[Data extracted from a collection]
= Beginning of Section =

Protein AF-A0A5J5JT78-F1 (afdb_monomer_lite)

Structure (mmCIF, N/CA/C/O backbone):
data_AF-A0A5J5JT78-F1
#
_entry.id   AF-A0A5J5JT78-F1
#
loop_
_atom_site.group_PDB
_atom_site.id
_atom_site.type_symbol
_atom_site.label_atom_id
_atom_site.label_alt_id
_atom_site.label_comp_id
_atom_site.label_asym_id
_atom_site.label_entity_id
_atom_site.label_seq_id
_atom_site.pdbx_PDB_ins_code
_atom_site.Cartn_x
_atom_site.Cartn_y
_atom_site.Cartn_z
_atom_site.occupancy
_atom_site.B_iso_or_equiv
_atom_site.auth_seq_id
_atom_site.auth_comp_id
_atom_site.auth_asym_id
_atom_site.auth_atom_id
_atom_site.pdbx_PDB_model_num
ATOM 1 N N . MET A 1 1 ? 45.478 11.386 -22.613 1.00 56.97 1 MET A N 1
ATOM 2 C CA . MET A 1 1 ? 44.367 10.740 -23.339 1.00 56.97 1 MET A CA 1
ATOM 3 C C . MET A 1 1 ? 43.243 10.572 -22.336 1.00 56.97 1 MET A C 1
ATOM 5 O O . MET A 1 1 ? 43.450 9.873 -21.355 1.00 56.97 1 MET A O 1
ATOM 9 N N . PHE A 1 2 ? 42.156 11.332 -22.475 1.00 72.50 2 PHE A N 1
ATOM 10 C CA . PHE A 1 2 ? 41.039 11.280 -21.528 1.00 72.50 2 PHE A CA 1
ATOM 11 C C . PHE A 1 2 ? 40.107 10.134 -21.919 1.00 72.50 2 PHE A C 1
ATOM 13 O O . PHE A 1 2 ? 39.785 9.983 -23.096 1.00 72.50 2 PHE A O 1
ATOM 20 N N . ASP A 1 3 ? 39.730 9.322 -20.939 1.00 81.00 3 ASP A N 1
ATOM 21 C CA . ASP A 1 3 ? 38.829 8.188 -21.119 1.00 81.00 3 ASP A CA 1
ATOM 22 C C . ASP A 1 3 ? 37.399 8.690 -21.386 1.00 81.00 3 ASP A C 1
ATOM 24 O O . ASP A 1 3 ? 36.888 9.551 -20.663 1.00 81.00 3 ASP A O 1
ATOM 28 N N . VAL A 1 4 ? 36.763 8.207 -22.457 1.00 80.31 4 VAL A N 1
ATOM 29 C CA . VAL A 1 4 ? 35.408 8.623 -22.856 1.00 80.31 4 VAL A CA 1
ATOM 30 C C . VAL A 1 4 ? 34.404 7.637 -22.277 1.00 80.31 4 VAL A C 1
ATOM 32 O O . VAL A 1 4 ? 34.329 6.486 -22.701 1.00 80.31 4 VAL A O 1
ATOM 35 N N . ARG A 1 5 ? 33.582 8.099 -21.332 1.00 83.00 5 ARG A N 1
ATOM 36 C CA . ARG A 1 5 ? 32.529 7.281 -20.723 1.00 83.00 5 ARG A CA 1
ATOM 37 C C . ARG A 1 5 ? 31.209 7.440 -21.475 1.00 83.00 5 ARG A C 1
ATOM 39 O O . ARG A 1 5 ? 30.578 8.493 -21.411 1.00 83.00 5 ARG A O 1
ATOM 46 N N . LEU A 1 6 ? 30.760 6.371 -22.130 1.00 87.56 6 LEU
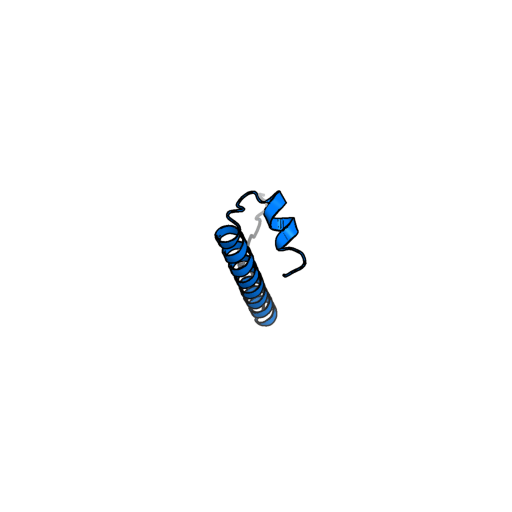 A N 1
ATOM 47 C CA . LEU A 1 6 ? 29.435 6.308 -22.747 1.00 87.56 6 LEU A CA 1
ATOM 48 C C . LEU A 1 6 ? 28.369 6.046 -21.670 1.00 87.56 6 LEU A C 1
ATOM 50 O O . LEU A 1 6 ? 28.469 5.078 -20.917 1.00 87.56 6 LEU A O 1
ATOM 54 N N . VAL A 1 7 ? 27.344 6.893 -21.588 1.00 89.19 7 VAL A N 1
ATOM 55 C CA . VAL A 1 7 ? 26.207 6.710 -20.671 1.00 89.19 7 VAL A CA 1
ATOM 56 C C . VAL A 1 7 ? 24.913 6.808 -21.469 1.00 89.19 7 VAL A C 1
ATOM 58 O O . VAL A 1 7 ? 24.748 7.732 -22.260 1.00 89.19 7 VAL A O 1
ATOM 61 N N . VAL A 1 8 ? 23.990 5.873 -21.237 1.00 89.75 8 VAL A N 1
ATOM 62 C CA . VAL A 1 8 ? 22.638 5.891 -21.811 1.00 89.75 8 VAL A CA 1
ATOM 63 C C . VAL A 1 8 ? 21.626 6.005 -20.679 1.00 89.75 8 VAL A C 1
ATOM 65 O O . VAL A 1 8 ? 21.697 5.268 -19.696 1.00 89.75 8 VAL A O 1
ATOM 68 N N . GLN A 1 9 ? 20.671 6.921 -20.825 1.00 88.94 9 GLN A N 1
ATOM 69 C CA . GLN A 1 9 ? 19.543 7.045 -19.911 1.00 88.94 9 GLN A CA 1
ATOM 70 C C . GLN A 1 9 ? 18.375 6.215 -20.442 1.00 88.94 9 GLN A C 1
ATOM 72 O O . GLN A 1 9 ? 17.836 6.500 -21.509 1.00 88.94 9 GLN A O 1
ATOM 77 N N . VAL A 1 10 ? 17.981 5.189 -19.691 1.00 89.38 10 VAL A N 1
ATOM 78 C CA . VAL A 1 10 ? 16.861 4.309 -20.047 1.00 89.38 10 VAL A CA 1
ATOM 79 C C . VAL A 1 10 ? 15.761 4.450 -19.004 1.00 89.38 10 VAL A C 1
ATOM 81 O O . VAL A 1 10 ? 16.030 4.446 -17.802 1.00 89.38 10 VAL A O 1
ATOM 84 N N . LYS A 1 11 ? 14.509 4.555 -19.462 1.00 91.06 11 LYS A N 1
ATOM 85 C CA . LYS A 1 11 ? 13.329 4.453 -18.601 1.00 91.06 11 LYS A CA 1
ATOM 86 C C . LYS A 1 11 ? 12.845 3.010 -18.603 1.00 91.06 11 LYS A C 1
ATOM 88 O O . LYS A 1 11 ? 12.397 2.513 -19.632 1.00 91.06 11 LYS A O 1
ATOM 93 N N . LEU A 1 12 ? 12.914 2.357 -17.449 1.00 90.81 12 LEU A N 1
ATOM 94 C CA . LEU A 1 12 ? 12.297 1.050 -17.263 1.00 90.81 12 LEU A CA 1
ATOM 95 C C . LEU A 1 12 ? 10.795 1.244 -17.046 1.00 90.81 12 LEU A C 1
ATOM 97 O O . LEU A 1 12 ? 10.380 2.032 -16.194 1.00 90.81 12 LEU A O 1
ATOM 101 N N . LEU A 1 13 ? 9.995 0.550 -17.849 1.00 95.56 13 LEU A N 1
ATOM 102 C CA . LEU A 1 13 ? 8.550 0.461 -17.679 1.00 95.56 13 LEU A CA 1
ATOM 103 C C . LEU A 1 13 ? 8.205 -0.933 -17.144 1.00 95.56 13 LEU A C 1
ATOM 105 O O . LEU A 1 13 ? 8.898 -1.891 -17.496 1.00 95.56 13 LEU A O 1
ATOM 109 N N . PRO A 1 14 ? 7.168 -1.057 -16.300 1.00 95.69 14 PRO A N 1
ATOM 110 C CA . PRO A 1 14 ? 6.701 -2.360 -15.858 1.00 95.69 14 PRO A CA 1
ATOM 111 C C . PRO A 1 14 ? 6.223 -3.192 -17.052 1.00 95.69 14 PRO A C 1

= End of Section =

Return a word-for-word copy of the lines above from the one holding "ATOM 1 N N ." through the one holding "ATOM 10 C CA", with both of them included and nothing besides.

▸ Task response:
ATOM 1 N N . MET A 1 1 ? 45.478 11.386 -22.613 1.00 56.97 1 MET A N 1
ATOM 2 C CA . MET A 1 1 ? 44.367 10.740 -23.339 1.00 56.97 1 MET A CA 1
ATOM 3 C C . MET A 1 1 ? 43.243 10.572 -22.336 1.00 56.97 1 MET A C 1
ATOM 5 O O . MET A 1 1 ? 43.450 9.873 -21.355 1.00 56.97 1 MET A O 1
ATOM 9 N N . PHE A 1 2 ? 42.156 11.332 -22.475 1.00 72.50 2 PHE A N 1
ATOM 10 C CA . PHE A 1 2 ? 41.039 11.280 -21.528 1.00 72.50 2 PHE A CA 1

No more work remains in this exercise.